In participants with normal-hearing, the average SRT value measured via the smartphone application was −9.9 dB SNR, which is comparable to that of the French (−10.5 dB)15 and South African (−10.6 dB)16 DiN smartphone application. However, the mean SRT level was lower than that in telephone-based DiN tests in the Netherlands (−6.9 dB)3 and Germany (−6.5 dB).15 This observation suggests that the lower average SRT values of the Korean, French, and South African DiN tests could be attributed to the increased sound quality provided by the higher speed processing of smartphones than telephone-based DiN tests, which use the limited bandwidth of telephone lines. This speculation is further supported by the findings from the French DiN test evaluated using telephone and smartphone-based tests. In that study, the SRT measured with the telephone and the smartphone were considerably different, in that the SRT from the smartphone (−10.5 dB) was higher than that from the telephone (−6.4 dB). Indeed, the K-DiN test application enables the delivery of a signal bandwidth ranging from 20 to 20,000 Hz, which covers all ages of the human voice and thereby increases the overall speech intelligibility.

Adaptive evaluation measurements show that the SRT values from the six different lists did not vary statistically. Furthermore, SDs from the lists ranged from 0.86 to 0.94 dB, which was less than 1 dB. These results confirm the reliability of the test materials of the K-DiN test. Meanwhile, the SDs measured during the adaptive testing procedure in the K-DiN test were greater than those in other languages such as French (0.7 dB).14 In our study, we used only six test lists for the adaptive test, whereas 10 lists were used in the French DiN test. More training in the French DiN test would decrease a variation in performances of participants. Hence, we assume that the larger SDs in our adaptive evaluation were due to the relatively small number of test lists.

In this study, we examined the effects of different types of smartphones (and tablets) on SRT values in listeners with normal-hearing. The statistical results revealed no significant differences among the devices, suggesting that the SRT value of the K-DiN test was not likely to be influenced by the device type. Moreover, our results were consistent with a recent report that showed no effect of smartphone type on SRT value measured via a smartphone-based DiN test in South Africa.16 In that study, the authors demonstrated that the DiN test application could be administered with most standard smartphones, supporting the use of the DiN test application as a screening test with high accessibility. Therefore, the DiN test has gained popularity, because it can be easily administered telephonically and online, and it uses only monosyllabic digits that are overlearned and easily identified even for young children and listeners with cognitive impairments. Nonetheless, this study has several limitations. First, this study did not perform a validation procedure at various levels of the SNR. To assure usefulness as a standard screening test, validating procedure of test materials and processes such as the test-retest method need to be carried out. Second, the results obtained from participants with normal-hearing need to be compared to those from people with hearing loss, which we did not address in this study. Last, future studies should measure the sensitivity of the K-DiN test by using a receiver operating characteristic curve to assess its potential as a diagnostic tool.

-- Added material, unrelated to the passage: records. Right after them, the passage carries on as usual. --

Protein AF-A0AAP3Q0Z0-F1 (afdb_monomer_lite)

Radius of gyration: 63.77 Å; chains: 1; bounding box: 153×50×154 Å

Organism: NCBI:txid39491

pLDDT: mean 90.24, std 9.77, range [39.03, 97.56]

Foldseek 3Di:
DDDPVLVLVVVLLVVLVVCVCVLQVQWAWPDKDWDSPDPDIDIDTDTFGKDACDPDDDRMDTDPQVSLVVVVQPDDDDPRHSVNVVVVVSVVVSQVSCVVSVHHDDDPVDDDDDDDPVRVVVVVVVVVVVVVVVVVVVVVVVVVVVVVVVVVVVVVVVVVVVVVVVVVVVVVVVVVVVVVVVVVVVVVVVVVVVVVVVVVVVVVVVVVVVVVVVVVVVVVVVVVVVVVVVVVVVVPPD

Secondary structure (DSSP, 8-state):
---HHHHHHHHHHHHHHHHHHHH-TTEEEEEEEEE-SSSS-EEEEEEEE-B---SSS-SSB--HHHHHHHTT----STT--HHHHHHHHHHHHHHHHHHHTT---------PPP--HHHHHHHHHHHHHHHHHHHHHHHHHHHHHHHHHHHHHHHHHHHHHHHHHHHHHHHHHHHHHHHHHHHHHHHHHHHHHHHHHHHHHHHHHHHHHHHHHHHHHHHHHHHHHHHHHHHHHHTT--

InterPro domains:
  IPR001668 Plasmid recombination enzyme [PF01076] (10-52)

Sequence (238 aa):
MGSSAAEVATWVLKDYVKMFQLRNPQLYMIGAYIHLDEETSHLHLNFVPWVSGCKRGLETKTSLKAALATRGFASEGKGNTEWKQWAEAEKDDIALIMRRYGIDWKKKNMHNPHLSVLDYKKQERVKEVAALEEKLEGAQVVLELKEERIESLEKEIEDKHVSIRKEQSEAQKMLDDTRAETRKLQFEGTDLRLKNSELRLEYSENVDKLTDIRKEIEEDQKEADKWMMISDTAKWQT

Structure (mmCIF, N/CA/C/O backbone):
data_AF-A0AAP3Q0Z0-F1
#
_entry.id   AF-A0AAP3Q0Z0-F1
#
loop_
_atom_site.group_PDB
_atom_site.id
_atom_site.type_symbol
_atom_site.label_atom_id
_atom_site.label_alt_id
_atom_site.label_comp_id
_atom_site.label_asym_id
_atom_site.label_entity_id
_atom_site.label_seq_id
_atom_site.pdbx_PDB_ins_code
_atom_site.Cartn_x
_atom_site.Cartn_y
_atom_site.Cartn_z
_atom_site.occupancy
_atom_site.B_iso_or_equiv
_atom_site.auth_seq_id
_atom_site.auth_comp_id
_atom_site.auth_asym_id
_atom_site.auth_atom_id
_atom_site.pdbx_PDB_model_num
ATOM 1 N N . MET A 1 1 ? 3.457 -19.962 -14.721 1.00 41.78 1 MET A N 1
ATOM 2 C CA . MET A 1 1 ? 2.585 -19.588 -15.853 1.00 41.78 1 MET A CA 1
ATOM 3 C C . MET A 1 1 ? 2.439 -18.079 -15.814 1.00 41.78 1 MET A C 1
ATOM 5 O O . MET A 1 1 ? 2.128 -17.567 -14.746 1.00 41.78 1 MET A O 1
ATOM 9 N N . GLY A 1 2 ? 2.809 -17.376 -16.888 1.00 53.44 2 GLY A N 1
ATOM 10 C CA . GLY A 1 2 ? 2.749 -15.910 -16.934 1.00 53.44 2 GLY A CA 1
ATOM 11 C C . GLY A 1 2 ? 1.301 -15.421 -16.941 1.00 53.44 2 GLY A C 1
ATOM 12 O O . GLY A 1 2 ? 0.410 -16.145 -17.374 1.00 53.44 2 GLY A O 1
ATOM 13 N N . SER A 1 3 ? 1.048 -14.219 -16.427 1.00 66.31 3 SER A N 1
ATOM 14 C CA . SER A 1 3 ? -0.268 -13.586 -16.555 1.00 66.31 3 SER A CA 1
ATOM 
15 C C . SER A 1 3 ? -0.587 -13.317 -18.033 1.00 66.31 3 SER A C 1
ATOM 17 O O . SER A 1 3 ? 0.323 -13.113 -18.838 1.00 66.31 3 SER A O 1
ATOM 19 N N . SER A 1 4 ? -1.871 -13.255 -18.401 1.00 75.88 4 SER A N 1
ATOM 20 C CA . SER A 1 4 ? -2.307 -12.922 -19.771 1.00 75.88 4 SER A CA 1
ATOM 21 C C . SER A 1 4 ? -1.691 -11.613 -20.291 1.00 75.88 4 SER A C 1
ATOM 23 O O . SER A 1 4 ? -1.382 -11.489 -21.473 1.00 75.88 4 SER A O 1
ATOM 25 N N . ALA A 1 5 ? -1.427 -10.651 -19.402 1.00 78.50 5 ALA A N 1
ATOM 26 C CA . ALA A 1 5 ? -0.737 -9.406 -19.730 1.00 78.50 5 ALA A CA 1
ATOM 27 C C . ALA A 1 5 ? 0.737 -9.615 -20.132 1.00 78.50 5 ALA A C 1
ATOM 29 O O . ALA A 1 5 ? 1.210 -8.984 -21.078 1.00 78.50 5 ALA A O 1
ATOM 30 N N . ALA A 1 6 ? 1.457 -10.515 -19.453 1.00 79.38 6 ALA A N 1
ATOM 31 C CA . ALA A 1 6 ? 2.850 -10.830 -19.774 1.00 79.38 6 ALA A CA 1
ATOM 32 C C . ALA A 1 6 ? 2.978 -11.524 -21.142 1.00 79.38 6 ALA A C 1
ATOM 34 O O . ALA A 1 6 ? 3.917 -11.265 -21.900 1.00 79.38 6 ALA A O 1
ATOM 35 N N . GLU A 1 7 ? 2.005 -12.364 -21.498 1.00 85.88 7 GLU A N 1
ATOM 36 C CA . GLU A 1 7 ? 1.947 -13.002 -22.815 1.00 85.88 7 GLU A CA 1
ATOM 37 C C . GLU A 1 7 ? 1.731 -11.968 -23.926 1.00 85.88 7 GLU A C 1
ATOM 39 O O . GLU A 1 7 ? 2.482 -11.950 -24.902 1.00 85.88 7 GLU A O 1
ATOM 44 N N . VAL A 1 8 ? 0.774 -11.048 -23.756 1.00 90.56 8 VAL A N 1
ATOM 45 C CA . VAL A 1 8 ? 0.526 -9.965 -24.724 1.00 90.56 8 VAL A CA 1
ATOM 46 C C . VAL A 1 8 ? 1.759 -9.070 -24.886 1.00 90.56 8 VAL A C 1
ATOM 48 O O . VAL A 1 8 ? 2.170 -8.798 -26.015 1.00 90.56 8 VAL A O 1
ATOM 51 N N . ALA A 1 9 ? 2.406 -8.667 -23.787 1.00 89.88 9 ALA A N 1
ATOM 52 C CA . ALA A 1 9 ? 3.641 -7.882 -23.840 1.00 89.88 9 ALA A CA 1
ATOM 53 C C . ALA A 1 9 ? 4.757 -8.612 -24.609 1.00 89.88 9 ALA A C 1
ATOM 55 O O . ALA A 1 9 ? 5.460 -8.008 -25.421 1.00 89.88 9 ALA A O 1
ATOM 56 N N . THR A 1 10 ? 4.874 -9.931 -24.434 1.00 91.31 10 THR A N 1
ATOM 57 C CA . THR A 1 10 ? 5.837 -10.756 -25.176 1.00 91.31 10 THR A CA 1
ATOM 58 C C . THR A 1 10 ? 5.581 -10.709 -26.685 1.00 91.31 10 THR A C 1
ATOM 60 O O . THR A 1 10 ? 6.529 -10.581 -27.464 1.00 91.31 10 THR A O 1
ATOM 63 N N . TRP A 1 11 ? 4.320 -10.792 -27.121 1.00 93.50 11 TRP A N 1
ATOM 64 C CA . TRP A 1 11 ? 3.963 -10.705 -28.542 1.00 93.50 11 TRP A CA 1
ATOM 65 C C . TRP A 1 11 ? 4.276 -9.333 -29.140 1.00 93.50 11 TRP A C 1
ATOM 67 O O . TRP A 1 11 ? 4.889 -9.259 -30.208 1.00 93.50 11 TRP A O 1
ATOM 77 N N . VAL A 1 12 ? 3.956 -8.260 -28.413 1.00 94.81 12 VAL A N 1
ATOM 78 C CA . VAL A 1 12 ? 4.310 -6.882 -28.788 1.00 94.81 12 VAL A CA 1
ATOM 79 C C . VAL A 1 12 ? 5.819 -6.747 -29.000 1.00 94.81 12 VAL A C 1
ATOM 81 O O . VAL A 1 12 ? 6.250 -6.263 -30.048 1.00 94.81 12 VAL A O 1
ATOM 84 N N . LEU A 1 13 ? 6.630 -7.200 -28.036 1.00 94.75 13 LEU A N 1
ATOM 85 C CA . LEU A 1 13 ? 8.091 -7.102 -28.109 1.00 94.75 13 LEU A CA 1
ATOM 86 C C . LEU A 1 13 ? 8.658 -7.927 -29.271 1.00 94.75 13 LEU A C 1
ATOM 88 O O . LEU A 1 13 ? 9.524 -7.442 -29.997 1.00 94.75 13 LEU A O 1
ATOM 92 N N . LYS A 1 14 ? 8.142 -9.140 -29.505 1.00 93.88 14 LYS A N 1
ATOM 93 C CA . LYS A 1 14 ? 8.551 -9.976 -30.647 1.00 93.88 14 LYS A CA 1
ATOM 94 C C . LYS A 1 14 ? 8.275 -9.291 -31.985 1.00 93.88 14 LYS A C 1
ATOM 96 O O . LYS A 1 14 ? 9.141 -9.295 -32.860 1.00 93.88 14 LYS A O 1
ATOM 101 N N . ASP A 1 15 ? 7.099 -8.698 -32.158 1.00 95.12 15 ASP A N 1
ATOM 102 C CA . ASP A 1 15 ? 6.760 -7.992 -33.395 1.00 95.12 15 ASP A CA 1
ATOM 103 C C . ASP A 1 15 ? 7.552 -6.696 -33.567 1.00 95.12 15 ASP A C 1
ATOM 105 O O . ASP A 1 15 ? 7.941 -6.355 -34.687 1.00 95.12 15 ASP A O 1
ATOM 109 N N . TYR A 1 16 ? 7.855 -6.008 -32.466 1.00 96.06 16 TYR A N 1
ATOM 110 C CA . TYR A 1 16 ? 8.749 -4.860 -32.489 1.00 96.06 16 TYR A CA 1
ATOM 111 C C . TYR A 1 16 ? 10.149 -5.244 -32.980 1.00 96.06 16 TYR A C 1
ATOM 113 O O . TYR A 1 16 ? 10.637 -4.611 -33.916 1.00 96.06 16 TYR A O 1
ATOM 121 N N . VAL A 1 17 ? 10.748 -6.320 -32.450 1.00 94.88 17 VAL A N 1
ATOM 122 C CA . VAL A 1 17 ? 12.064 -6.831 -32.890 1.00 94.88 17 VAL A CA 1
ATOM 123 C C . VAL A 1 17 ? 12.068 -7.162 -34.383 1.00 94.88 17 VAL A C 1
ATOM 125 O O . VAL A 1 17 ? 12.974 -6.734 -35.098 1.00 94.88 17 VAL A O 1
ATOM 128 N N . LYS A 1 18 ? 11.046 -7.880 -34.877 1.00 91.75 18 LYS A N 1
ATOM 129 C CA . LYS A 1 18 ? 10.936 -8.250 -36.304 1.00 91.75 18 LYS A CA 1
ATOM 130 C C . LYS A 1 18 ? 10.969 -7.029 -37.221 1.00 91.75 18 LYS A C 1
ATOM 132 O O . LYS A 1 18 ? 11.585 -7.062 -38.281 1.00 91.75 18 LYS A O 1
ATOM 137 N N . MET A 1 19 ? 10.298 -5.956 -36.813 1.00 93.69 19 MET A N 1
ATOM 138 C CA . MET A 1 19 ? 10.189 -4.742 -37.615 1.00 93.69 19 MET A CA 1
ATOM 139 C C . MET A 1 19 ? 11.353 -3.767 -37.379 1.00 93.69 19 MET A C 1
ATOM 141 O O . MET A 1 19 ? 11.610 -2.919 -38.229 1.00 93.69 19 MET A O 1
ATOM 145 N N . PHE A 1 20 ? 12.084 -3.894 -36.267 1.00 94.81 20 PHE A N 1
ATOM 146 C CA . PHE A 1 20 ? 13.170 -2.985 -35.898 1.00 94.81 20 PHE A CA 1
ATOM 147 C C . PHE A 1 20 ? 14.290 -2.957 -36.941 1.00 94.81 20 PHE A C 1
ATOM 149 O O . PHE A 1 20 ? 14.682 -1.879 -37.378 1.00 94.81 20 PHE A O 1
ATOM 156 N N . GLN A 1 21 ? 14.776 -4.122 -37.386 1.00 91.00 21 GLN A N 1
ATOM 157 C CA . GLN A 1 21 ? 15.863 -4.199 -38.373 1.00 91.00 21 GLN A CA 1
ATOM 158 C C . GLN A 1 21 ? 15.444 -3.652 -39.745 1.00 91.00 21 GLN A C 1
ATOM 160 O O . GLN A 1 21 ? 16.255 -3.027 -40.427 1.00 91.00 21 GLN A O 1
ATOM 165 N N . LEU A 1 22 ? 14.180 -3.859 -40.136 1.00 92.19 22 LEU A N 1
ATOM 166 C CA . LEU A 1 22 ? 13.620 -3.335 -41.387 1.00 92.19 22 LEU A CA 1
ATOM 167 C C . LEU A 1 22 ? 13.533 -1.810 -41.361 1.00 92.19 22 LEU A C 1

To our best knowledge, this is the first study to attempt to develop a Korean version of the DiN test—K-DiN. The development of smartphone technology makes this hearing test possible for people who need hearing screening in a quick and easy way. Given that the digits are less affected by linguistic and cognitive competence than sentences or word-based tests, the DiN test can be applied to children, users of cochlear implant, and patients with mild cognitive impairment. Nevertheless, normative data involving various age groups and test data from hearing-impaired people should be collected in a future study to help develop a more reliable hearing screening tool.